Our story of conquest paves the way for colonization. America was first explored by adventurers from the nobility (remnants of the feudal knight class) who were looking for instant wealth, countries to lord over, and pagans to convert. But America was ultimately conquered by a new class of farmers, artisans, and merchants who did the slow, painstaking groundwork necessary to build new lives in a new land. In hour three: the story of Henry Hudson’s voyages of discovery, our hour ends with the Dutch colony of New Amsterdam, a vibrant, polyglot community that will someday become one of the most powerful cities in the world: New York City.

The episodes:

We will focus on the stories of just a handful of individual Europeans (and their Native American counterparts, such as the infamous, “el Turk” in the Southwest episode and the powerful Chief Saturiba in the Southeast episode) whose stories have come down to us in writing, allowing us to tell this sweeping tale.

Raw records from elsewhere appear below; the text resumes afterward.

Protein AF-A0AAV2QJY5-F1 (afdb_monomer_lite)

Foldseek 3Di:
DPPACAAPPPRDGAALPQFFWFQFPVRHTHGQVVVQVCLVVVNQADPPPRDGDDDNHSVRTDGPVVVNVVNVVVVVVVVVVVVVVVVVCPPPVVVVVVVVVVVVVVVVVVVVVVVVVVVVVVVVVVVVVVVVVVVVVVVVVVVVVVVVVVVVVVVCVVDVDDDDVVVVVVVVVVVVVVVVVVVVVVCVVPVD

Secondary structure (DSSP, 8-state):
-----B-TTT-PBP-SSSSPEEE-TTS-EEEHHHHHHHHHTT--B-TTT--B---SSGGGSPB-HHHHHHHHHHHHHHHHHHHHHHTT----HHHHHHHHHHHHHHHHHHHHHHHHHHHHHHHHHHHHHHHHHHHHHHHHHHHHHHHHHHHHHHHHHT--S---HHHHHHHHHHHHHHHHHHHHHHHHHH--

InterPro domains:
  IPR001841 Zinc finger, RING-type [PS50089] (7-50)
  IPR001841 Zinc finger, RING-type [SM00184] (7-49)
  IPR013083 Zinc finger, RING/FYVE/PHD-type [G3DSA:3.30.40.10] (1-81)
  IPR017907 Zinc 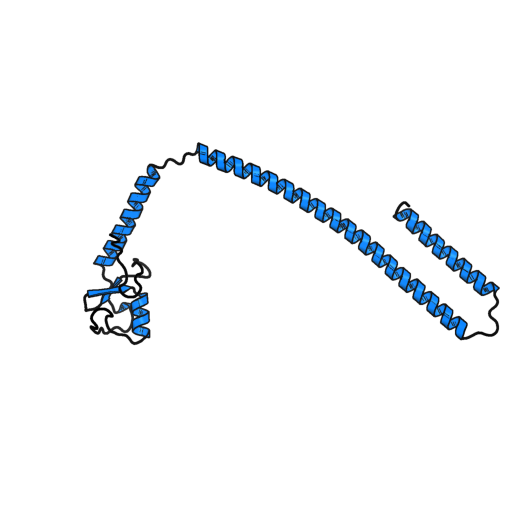finger, RING-type, conserved site [PS00518] 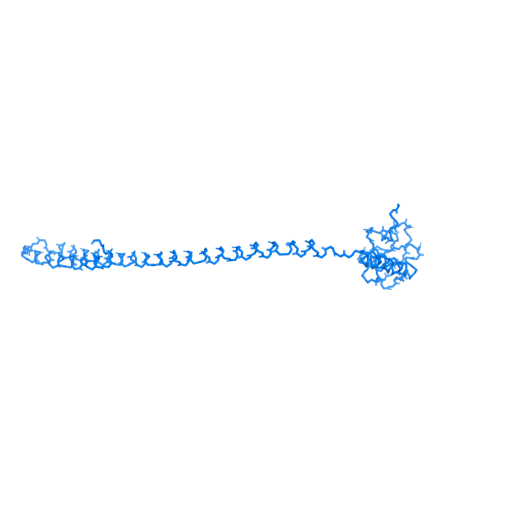(26-35)
  IPR018957 Zinc finger, C3HC4 RING-type [PF00097] (7-49)
  IPR051435 RING finger E3 ubiquitin-protein ligases [PTHR22791] (2-100)

Structure (mmCIF, N/CA/C/O backbone):
data_AF-A0AAV2QJY5-F1
#
_entry.id   AF-A0AAV2QJY5-F1
#
loop_
_atom_site.group_PDB
_atom_site.id
_atom_site.type_symbol
_atom_site.label_atom_id
_atom_site.label_alt_id
_atom_site.label_comp_id
_atom_site.label_asym_id
_atom_site.label_entity_id
_atom_site.label_seq_id
_atom_site.pdbx_PDB_ins_code
_atom_site.Cartn_x
_atom_site.Cartn_y
_atom_site.Cartn_z
_atom_site.occupancy
_atom_site.B_iso_or_equiv
_atom_site.auth_seq_id
_atom_site.auth_comp_id
_atom_site.auth_asym_id
_atom_site.auth_atom_id
_atom_site.pdbx_PDB_model_num
ATOM 1 N N . GLN A 1 1 ? 2.512 4.444 -31.891 1.00 34.56 1 GLN A N 1
ATOM 2 C CA . GLN A 1 1 ? 3.254 3.171 -31.965 1.00 34.56 1 GLN A CA 1
ATOM 3 C C . GLN A 1 1 ? 4.046 3.053 -30.682 1.00 34.56 1 GLN A C 1
ATOM 5 O O . GLN A 1 1 ? 4.739 3.999 -30.331 1.00 34.56 1 GLN A O 1
ATOM 10 N N . ASP A 1 2 ? 3.838 1.970 -29.944 1.00 41.91 2 ASP A N 1
ATOM 11 C CA . ASP A 1 2 ? 4.339 1.786 -28.583 1.00 41.91 2 ASP A CA 1
ATOM 12 C C . ASP A 1 2 ? 5.779 1.247 -28.635 1.00 41.91 2 ASP A C 1
ATOM 14 O O . ASP A 1 2 ? 6.029 0.048 -28.548 1.00 41.91 2 ASP A O 1
ATOM 18 N N . SER A 1 3 ? 6.740 2.130 -28.917 1.00 51.78 3 SER A N 1
ATOM 19 C CA . SER A 1 3 ? 8.157 1.789 -29.095 1.00 51.78 3 SER A CA 1
ATOM 20 C C . SER A 1 3 ? 8.870 1.651 -27.744 1.00 51.78 3 SER A C 1
ATOM 22 O O . SER A 1 3 ? 9.777 2.422 -27.427 1.00 51.78 3 SER A O 1
ATOM 24 N N . SER A 1 4 ? 8.424 0.706 -26.917 1.00 63.88 4 SER A N 1
ATOM 25 C CA . SER A 1 4 ? 9.074 0.374 -25.645 1.00 63.88 4 SER A CA 1
ATOM 26 C C . SER A 1 4 ? 10.141 -0.702 -25.859 1.00 63.88 4 SER A C 1
ATOM 28 O O . SER A 1 4 ? 9.897 -1.736 -26.480 1.00 63.88 4 SER A O 1
ATOM 30 N N . ILE A 1 5 ? 11.355 -0.445 -25.364 1.00 88.25 5 ILE A N 1
ATOM 31 C CA . ILE A 1 5 ? 12.468 -1.397 -25.418 1.00 88.25 5 ILE A CA 1
ATOM 32 C C . ILE A 1 5 ? 12.250 -2.438 -24.311 1.00 88.25 5 ILE A C 1
ATOM 34 O O . ILE A 1 5 ? 12.407 -2.138 -23.125 1.00 88.25 5 ILE A O 1
ATOM 38 N N . LYS A 1 6 ? 11.862 -3.652 -24.705 1.00 93.81 6 LYS A N 1
ATOM 39 C CA . LYS A 1 6 ? 11.365 -4.699 -23.803 1.00 93.81 6 LYS A CA 1
ATOM 40 C C . LYS A 1 6 ? 12.119 -6.013 -23.949 1.00 93.81 6 LYS A C 1
ATOM 42 O O . LYS A 1 6 ? 12.664 -6.325 -25.008 1.00 93.81 6 LYS A O 1
ATOM 47 N N . CYS A 1 7 ? 12.115 -6.796 -22.876 1.00 95.75 7 CYS A N 1
ATOM 48 C CA . CYS A 1 7 ? 12.641 -8.155 -22.871 1.00 95.75 7 CYS A CA 1
ATOM 49 C C . CYS A 1 7 ? 11.806 -9.064 -23.778 1.00 95.75 7 CYS A C 1
ATOM 51 O O . CYS A 1 7 ? 10.592 -9.145 -23.616 1.00 95.75 7 CYS A O 1
ATOM 53 N N . ILE A 1 8 ? 12.457 -9.823 -24.664 1.00 93.56 8 ILE A N 1
ATOM 54 C CA . ILE A 1 8 ? 11.772 -10.763 -25.571 1.00 93.56 8 ILE A CA 1
ATOM 55 C C . ILE A 1 8 ? 11.034 -11.895 -24.840 1.00 93.56 8 ILE A C 1
ATOM 57 O O . ILE A 1 8 ? 10.159 -12.521 -25.422 1.00 93.56 8 ILE A O 1
ATOM 61 N N . LYS A 1 9 ? 11.409 -12.194 -23.588 1.00 94.06 9 LYS A N 1
ATOM 62 C CA . LYS A 1 9 ? 10.858 -13.320 -22.822 1.00 94.06 9 LYS A CA 1
ATOM 63 C C . LYS A 1 9 ? 9.646 -12.947 -21.977 1.00 94.06 9 LYS A C 1
ATOM 65 O O . LYS A 1 9 ? 8.706 -13.728 -21.904 1.00 94.06 9 LYS A O 1
ATOM 70 N N . CYS A 1 10 ? 9.715 -11.819 -21.277 1.00 95.56 10 CYS A N 1
ATOM 71 C CA . CYS A 1 10 ? 8.709 -11.425 -20.288 1.00 95.56 10 CYS A CA 1
ATOM 72 C C . CYS A 1 10 ? 7.986 -10.123 -20.651 1.00 95.56 10 CYS A C 1
ATOM 74 O O . CYS A 1 10 ? 7.153 -9.672 -19.877 1.00 95.56 10 CYS A O 1
ATOM 76 N N . GLU A 1 11 ? 8.354 -9.484 -21.767 1.00 94.06 11 GLU A N 1
ATOM 77 C CA . GLU A 1 11 ? 7.743 -8.257 -22.307 1.00 94.06 11 GLU A CA 1
ATOM 78 C C . GLU A 1 11 ? 7.788 -7.019 -21.393 1.00 94.06 11 GLU A C 1
ATOM 80 O O . GLU A 1 11 ? 7.279 -5.952 -21.738 1.00 94.06 11 GLU A O 1
ATOM 85 N N . GLU A 1 12 ? 8.456 -7.117 -20.248 1.00 95.62 12 GLU A N 1
ATOM 86 C CA . GLU A 1 12 ? 8.715 -5.986 -19.364 1.00 95.62 12 GLU A CA 1
ATOM 87 C C . GLU A 1 12 ? 9.832 -5.088 -19.910 1.00 95.62 12 GLU A C 1
ATOM 89 O O . GLU A 1 12 ? 10.758 -5.547 -20.592 1.00 95.62 12 GLU A O 1
ATOM 94 N N . GLU A 1 13 ? 9.766 -3.802 -19.560 1.00 94.12 13 GLU A N 1
ATOM 95 C CA . GLU A 1 13 ? 10.789 -2.820 -19.915 1.00 94.12 13 GLU A CA 1
ATOM 96 C C . GLU A 1 13 ? 12.138 -3.160 -19.272 1.00 94.12 13 GLU A C 1
ATOM 98 O O . GLU A 1 13 ? 12.235 -3.620 -18.127 1.00 94.12 13 GLU A O 1
ATOM 103 N N . PHE A 1 14 ? 13.205 -2.914 -20.024 1.00 94.94 14 PHE A N 1
ATOM 104 C CA . PHE A 1 14 ? 14.551 -2.956 -19.473 1.00 94.94 14 PHE A CA 1
ATOM 105 C C . PHE A 1 14 ? 14.815 -1.741 -18.577 1.00 94.94 14 PHE A C 1
ATOM 107 O O . PHE A 1 14 ? 14.260 -0.660 -18.773 1.00 94.94 14 PHE A O 1
ATOM 114 N N . ASN A 1 15 ? 15.737 -1.899 -17.632 1.00 92.31 15 ASN A N 1
ATOM 115 C CA . ASN A 1 15 ? 16.283 -0.795 -16.847 1.00 92.31 15 ASN A CA 1
ATOM 116 C C . ASN A 1 15 ? 17.803 -0.961 -16.685 1.00 92.31 15 ASN A C 1
ATOM 118 O O . ASN A 1 15 ? 18.358 -2.020 -16.971 1.00 92.31 15 ASN A O 1
ATOM 122 N N . ASN A 1 16 ? 18.483 0.085 -16.226 1.00 89.69 16 ASN A N 1
ATOM 123 C CA . ASN A 1 16 ? 19.937 0.102 -16.043 1.00 89.69 16 ASN A CA 1
ATOM 124 C C . ASN A 1 16 ? 20.397 -0.421 -14.665 1.00 89.69 16 ASN A C 1
ATOM 126 O O . ASN A 1 16 ? 21.542 -0.195 -14.285 1.00 89.69 16 ASN A O 1
ATOM 130 N N . ILE A 1 17 ? 19.516 -1.079 -13.901 1.00 90.81 17 ILE A N 1
ATOM 131 C CA . ILE A 1 17 ? 19.792 -1.539 -12.531 1.00 90.81 17 ILE A CA 1
ATOM 132 C C . ILE A 1 17 ? 19.629 -3.059 -12.447 1.00 90.81 17 ILE A C 1
ATOM 134 O O . ILE A 1 17 ? 20.611 -3.792 -12.469 1.00 90.81 17 ILE A O 1
ATOM 138 N N . SER A 1 18 ? 18.389 -3.540 -12.380 1.00 93.94 18 SER A N 1
ATOM 139 C CA . SER A 1 18 ? 18.040 -4.943 -12.135 1.00 93.94 18 SER A CA 1
ATOM 140 C C . SER A 1 18 ? 17.631 -5.704 -13.393 1.00 93.94 18 SER A C 1
ATOM 142 O O . SER A 1 18 ? 17.671 -6.927 -13.421 1.00 93.94 18 SER A O 1
ATOM 144 N N . ARG A 1 19 ? 17.232 -4.999 -14.455 1.00 96.00 19 ARG A N 1
ATOM 145 C CA . ARG A 1 19 ? 16.711 -5.585 -15.699 1.00 96.00 19 ARG A CA 1
ATOM 146 C C . ARG A 1 19 ? 17.547 -5.146 -16.889 1.00 96.00 19 ARG A C 1
ATOM 148 O O . ARG A 1 19 ? 17.011 -4.672 -17.891 1.00 96.00 19 ARG A O 1
ATOM 155 N N . ARG A 1 20 ? 18.865 -5.286 -16.759 1.00 96.31 20 ARG A N 1
ATOM 156 C CA . ARG A 1 20 ? 19.815 -4.877 -17.797 1.00 96.31 20 ARG A CA 1
ATOM 157 C C . ARG A 1 20 ? 19.630 -5.753 -19.045 1.00 96.31 20 ARG A C 1
ATOM 159 O O . ARG A 1 20 ? 19.419 -6.959 -18.903 1.00 96.31 20 ARG A O 1
ATOM 166 N N . PRO A 1 21 ? 19.673 -5.182 -20.259 1.00 97.06 21 PRO A N 1
ATOM 167 C CA . PRO A 1 21 ? 19.511 -5.943 -21.494 1.00 97.06 21 PRO A CA 1
ATOM 168 C C . PRO A 1 21 ? 20.770 -6.772 -21.770 1.00 97.06 21 PRO A C 1
ATOM 170 O O . PRO A 1 21 ? 21.840 -6.218 -21.991 1.00 97.06 21 PRO A O 1
ATOM 173 N N . LYS A 1 22 ? 20.659 -8.097 -21.772 1.00 96.25 22 LYS A N 1
ATOM 174 C CA . LYS A 1 22 ? 21.738 -9.048 -22.066 1.00 96.25 22 LYS A CA 1
ATOM 175 C C . LYS A 1 22 ? 21.673 -9.471 -23.530 1.00 96.25 22 LYS A C 1
ATOM 177 O O . LYS A 1 22 ? 20.639 -9.973 -23.970 1.00 96.25 22 LYS A O 1
ATOM 182 N N . ALA A 1 23 ? 22.757 -9.261 -24.274 1.00 96.00 23 ALA A N 1
ATOM 183 C CA . ALA A 1 23 ? 22.861 -9.620 -25.684 1.00 96.00 23 ALA A CA 1
ATOM 184 C C . ALA A 1 23 ? 23.287 -11.084 -25.832 1.00 96.00 23 ALA A C 1
ATOM 186 O O . ALA A 1 23 ? 24.435 -11.440 -25.569 1.00 96.00 23 ALA A O 1
ATOM 187 N N . LEU A 1 24 ? 22.371 -11.927 -26.303 1.00 94.50 24 LEU A N 1
ATOM 188 C CA . LEU A 1 24 ? 22.693 -13.301 -26.677 1.00 94.50 24 LEU A CA 1
ATOM 189 C C . LEU A 1 24 ? 23.634 -13.324 -27.902 1.00 94.50 24 LEU A C 1
ATOM 191 O O . LEU A 1 24 ? 23.606 -12.389 -28.708 1.00 94.50 24 LEU A O 1
ATOM 195 N N . PRO A 1 25 ? 24.373 -14.423 -28.159 1.00 93.62 25 PRO A N 1
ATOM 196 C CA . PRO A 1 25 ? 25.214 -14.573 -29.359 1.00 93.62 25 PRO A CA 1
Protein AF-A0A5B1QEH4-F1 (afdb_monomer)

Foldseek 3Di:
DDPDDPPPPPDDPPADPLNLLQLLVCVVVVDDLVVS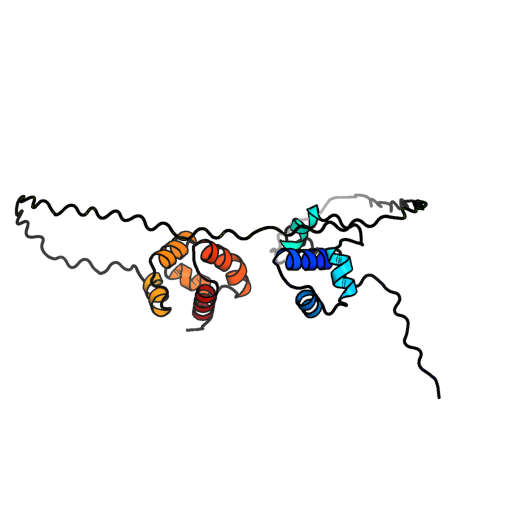CVVVVDDSVNSVCSNVVVVVDDNVCSVCSNVVVPVPPPPPDDDDDDDDDDDDDDDDDDDDDDDDDDDDDDDDDDDDDDDDDDDDDDDDDDDDDDDDDDDDDDDDDDDDDDDDPDDDDDDPDPDDPPPDDDPPDDPVLVLCVVLVNNDPLQVVLCVQLVNGDVVSLVVLLPDDLVCCCVRRVVSSVVSPDDPVSSVSVSCSSPPDD

pLDDT: mean 73.73, std 21.41, range [40.0, 98.06]

Nearest PDB structures (foldseek):
  2oz9-assembly1_R  TM=5.724E-01  e=7.587E+00  Escherichia coli

Sequence (241 aa):
MQSSQPERNDGRQKYGRVDRAVMRGYFKQGKSRAEIRSIFGCSADTVRRIIENQMNDNIEEDADWVFGAKSGTMKGEAVGEEDHMEVDEPVQGQGGRAARTKASARGRRYQPYKGADSSKDRKASNSSAVQTLPAPSQQCNSQSPKPIPSSSKRSKTSQSRKRAAPAPQDDVQQFLRMLDLSSDTHLEAFNAAGIRTEEDLASLKEMSQETLDTVLKDALVSKGFSVLEWMKLREALLKKA

Mean predicted aligned error: 20.7 Å

Secondary structure (DSSP, 8-state):
----PPP------SS-HHHHHHHHHHHHTT--HHHHHHHHT--HHHHHHHHTTTT---GGGHHHHHSSTTT-----------------------------PPP----------------------------------------PPPPP---------------PPPPS--HHHHHHHHTT---HHHHHHHHHTT--SHHHHHHHHHS-HHHHHHHHHHHHHTTT--HHHHHHHHHHHHS--

Radius of gyration: 33.58 Å; Cα contacts (8 Å, |Δi|>4): 103; chains: 1; bounding box: 73×91×106 Å

Structure (mmCIF, N/CA/C/O backbone):
data_AF-A0A5B1QEH4-F1
#
_entry.id   AF-A0A5B1QEH4-F1
#
loop_
_atom_site.group_PDB
_atom_site.id
_atom_site.type_symbol
_atom_site.label_atom_id
_atom_site.label_alt_id
_atom_site.label_comp_id
_atom_site.label_asym_id
_atom_site.label_entity_id
_atom_site.label_seq_id
_atom_site.pdbx_PDB_ins_code
_atom_site.Cartn_x
_atom_site.Cartn_y
_atom_site.Cartn_z
_atom_site.occupancy
_atom_site.B_iso_or_equiv
_atom_site.auth_seq_id
_atom_site.auth_comp_id
_atom_site.auth_asym_id
_atom_site.auth_atom_id
_atom_site.pdbx_PDB_model_num
ATOM 1 N N . MET A 1 1 ? 12.028 -9.470 -56.287 1.00 55.81 1 MET A N 1
AT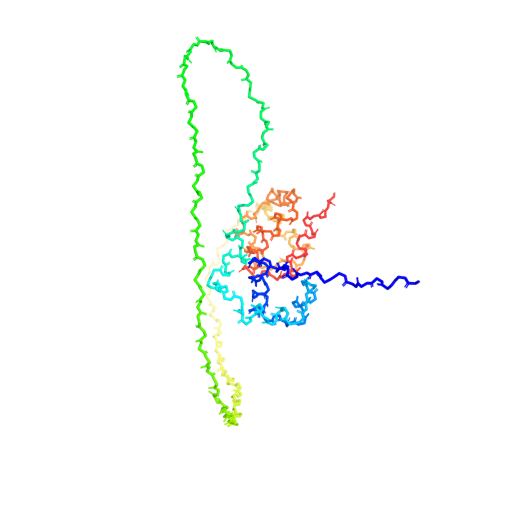OM 2 C CA . MET A 1 1 ? 11.522 -9.830 -54.946 1.00 55.81 1 MET A CA 1
ATOM 3 C C . MET A 1 1 ? 12.659 -9.649 -53.952 1.00 55.81 1 MET A C 1
ATOM 5 O O . MET A 1 1 ? 13.559 -10.477 -53.912 1.00 55.81 1 MET A O 1
ATOM 9 N N . GLN A 1 2 ? 12.705 -8.508 -53.262 1.00 50.97 2 GLN A N 1
ATOM 10 C CA . GLN A 1 2 ? 13.757 -8.211 -52.285 1.00 50.97 2 GLN A CA 1
ATOM 11 C C . GLN A 1 2 ? 13.407 -8.913 -50.971 1.00 50.97 2 GLN A C 1
ATOM 13 O O . GLN A 1 2 ? 12.374 -8.635 -50.372 1.00 50.97 2 GLN A O 1
ATOM 18 N N . SER A 1 3 ? 14.239 -9.874 -50.571 1.00 58.69 3 SER A N 1
ATOM 19 C CA . SER A 1 3 ? 14.111 -10.561 -49.287 1.00 58.69 3 SER A CA 1
ATOM 20 C C . SER A 1 3 ? 14.621 -9.635 -48.189 1.00 58.69 3 SER A C 1
ATOM 22 O O . SER A 1 3 ? 15.830 -9.480 -48.021 1.00 58.69 3 SER A O 1
ATOM 24 N N . SER A 1 4 ? 13.701 -8.998 -47.467 1.00 58.16 4 SER A N 1
ATOM 25 C CA . SER A 1 4 ? 14.000 -8.231 -46.258 1.00 58.16 4 SER A CA 1
ATOM 26 C C . SER A 1 4 ? 14.586 -9.167 -45.201 1.00 58.16 4 SER A C 1
ATOM 28 O O . SER A 1 4 ? 13.877 -9.967 -44.593 1.00 58.16 4 SER A O 1
ATOM 30 N N . GLN A 1 5 ? 15.902 -9.101 -45.012 1.00 44.88 5 GLN A N 1
ATOM 31 C CA . GLN A 1 5 ? 16.569 -9.748 -43.888 1.00 44.88 5 GLN A CA 1
ATOM 32 C C . GLN A 1 5 ? 16.158 -9.014 -42.600 1.00 44.88 5 GLN A C 1
ATOM 34 O O . GLN A 1 5 ? 16.245 -7.786 -42.566 1.00 44.88 5 GLN A O 1
ATOM 39 N N . PRO A 1 6 ? 15.704 -9.721 -41.549 1.00 53.09 6 PRO A N 1
ATOM 40 C CA . PRO A 1 6 ? 15.401 -9.096 -40.271 1.00 53.09 6 PRO A CA 1
ATOM 41 C C . PRO A 1 6 ? 16.695 -8.537 -39.682 1.00 53.09 6 PRO A C 1
ATOM 43 O O . PRO A 1 6 ? 17.662 -9.279 -39.480 1.00 53.09 6 PRO A O 1
ATOM 46 N N . GLU A 1 7 ? 16.718 -7.227 -39.439 1.00 50.59 7 GLU A N 1
ATOM 47 C CA . GLU A 1 7 ? 17.850 -6.562 -38.807 1.00 50.59 7 GLU A CA 1
ATOM 48 C C . GLU A 1 7 ? 18.198 -7.270 -37.498 1.00 50.59 7 GLU A C 1
ATOM 50 O O . GLU A 1 7 ? 17.381 -7.395 -36.578 1.00 50.59 7 GLU A O 1
ATOM 55 N N . ARG A 1 8 ? 19.434 -7.768 -37.433 1.00 46.66 8 ARG A N 1
ATOM 56 C CA . ARG A 1 8 ? 20.022 -8.319 -36.219 1.00 46.66 8 ARG A CA 1
ATOM 57 C C . ARG A 1 8 ? 20.244 -7.151 -35.275 1.00 46.66 8 ARG A C 1
ATOM 59 O O . ARG A 1 8 ? 21.265 -6.481 -35.312 1.00 46.66 8 ARG A O 1
ATOM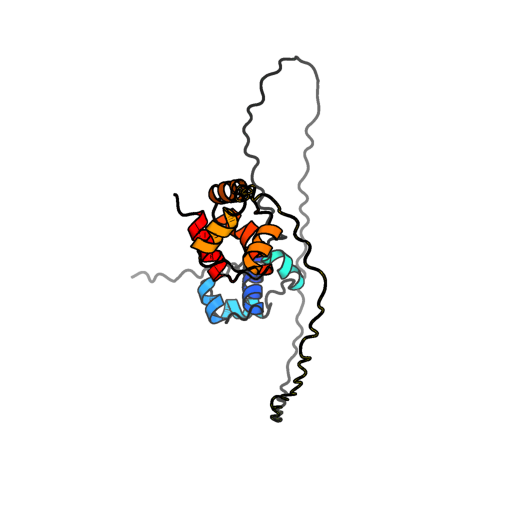 66 N N . ASN A 1 9 ? 19.224 -6.876 -34.475 1.00 48.81 9 ASN A N 1
ATOM 67 C CA . ASN A 1 9 ? 19.283 -5.914 -33.395 1.00 48.81 9 ASN A CA 1
ATOM 68 C C . ASN A 1 9 ? 20.312 -6.439 -32.382 1.00 48.81 9 ASN A C 1
ATOM 70 O O . ASN A 1 9 ? 20.001 -7.327 -31.583 1.00 48.81 9 ASN A O 1
ATOM 74 N N . ASP A 1 10 ? 21.553 -5.961 -32.496 1.00 48.41 10 ASP A N 1
ATOM 75 C CA . ASP A 1 10 ? 22.694 -6.327 -31.661 1.00 48.41 10 ASP A CA 1
ATOM 76 C C . ASP A 1 10 ? 22.458 -5.878 -30.214 1.00 48.41 10 ASP A C 1
ATOM 78 O O . ASP A 1 10 ? 22.941 -4.849 -29.748 1.00 48.41 10 ASP A O 1
ATOM 82 N N . GLY A 1 11 ? 21.653 -6.666 -29.501 1.00 50.91 11 GLY A N 1
ATOM 83 C CA . GLY A 1 11 ? 21.941 -7.178 -28.166 1.00 50.91 11 GLY A CA 1
ATOM 84 C C . GLY A 1 11 ? 22.269 -6.188 -27.052 1.00 50.91 11 GLY A C 1
ATOM 85 O O . GLY A 1 11 ? 22.772 -6.631 -26.019 1.00 50.91 11 GLY A O 1
ATOM 86 N N . ARG A 1 12 ? 22.000 -4.883 -27.195 1.00 57.94 12 ARG A N 1
ATOM 87 C CA . ARG A 1 12 ? 22.092 -3.941 -26.072 1.00 57.94 12 ARG A CA 1
ATOM 88 C C . ARG A 1 12 ? 21.202 -4.465 -24.954 1.00 57.94 12 ARG A C 1
ATOM 90 O O . ARG A 1 12 ? 20.017 -4.720 -25.164 1.00 57.94 12 ARG A O 1
ATOM 97 N N . GLN A 1 13 ? 21.812 -4.680 -23.789 1.00 63.94 13 GLN A N 1
ATOM 98 C CA . GLN A 1 13 ? 21.168 -5.198 -22.586 1.00 63.94 13 GLN A CA 1
ATOM 99 C C . GLN A 1 13 ? 19.899 -4.386 -22.300 1.00 63.94 13 GLN A C 1
ATOM 101 O O . GLN A 1 13 ? 19.973 -3.283 -21.773 1.00 63.94 13 GLN A O 1
ATOM 106 N N . LYS A 1 14 ? 18.736 -4.935 -22.676 1.00 78.94 14 LYS A N 1
ATOM 107 C CA . LYS A 1 14 ? 17.431 -4.261 -22.564 1.00 78.94 14 LYS A CA 1
ATOM 108 C C . LYS A 1 14 ? 17.006 -3.984 -21.120 1.00 78.94 14 LYS A C 1
ATOM 110 O O . LYS A 1 14 ? 16.074 -3.225 -20.914 1.00 78.94 14 LYS A O 1
ATOM 115 N N . TYR A 1 15 ? 17.668 -4.609 -20.149 1.00 89.00 15 TYR A N 1
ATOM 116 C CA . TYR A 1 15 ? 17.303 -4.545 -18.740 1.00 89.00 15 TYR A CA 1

Hour one: Conquest of the Southwest: “Coronado’s Quest for Gold.”

Some have claimed that Frenchmen, Irish, Welsh, Africans, Chinese or maybe Norse Vikings made it to North America before 1492. But it was Columbus’ discovery of the Caribbean Islands that touched off a mad European scramble for conquest and possession of the new continent.

By 1535, Spain is the dominant colonial power in South America and Mexico. Francisco Vasquez de Coronado is the young governor of a Mexican Province.

But no European country has yet succeeded in conquering the lands to the north. English, French, Spanish, Portuguese and Dutch sailors have explored parts of the East Coast, but few have set foot on shore and only a couple have ventured inland.

One of those few is Cabeza de Vaca, treasurer of an early mission to conquer Florida until a shipwreck landed him in Texas. For eight years de Vaca lived in the desert as a captive of Indians.

Coronado sends Fray Marcos de Niza on a journey to the north, to New Mexico, to explore the lands that de Vaca has told him about. When Marcos returns he brings legends of a wealthy, golden, “Asian” city, called Cibola. Coronado immediately puts together an expedition to take the gold from these Indians, just as Cortes and Pisarro had taken gold from the Aztecs and Maya in Mexico and Peru. Coronado rides north with 340 Spanish soldiers, 300 Indian allies, women, children, and 1000 Native American and African slaves.

Over the next 3 years, Coronado and his men will fight their way through some 7000 miles of hostile wilderness, conquering pueblos in New Mexico, and Arizona. They find the Grand Canyon and some of his men travel as far northeast as Kansas. It is one of the great quests of all times. Coronado will go farther than any man before him into the heart of this strange New World.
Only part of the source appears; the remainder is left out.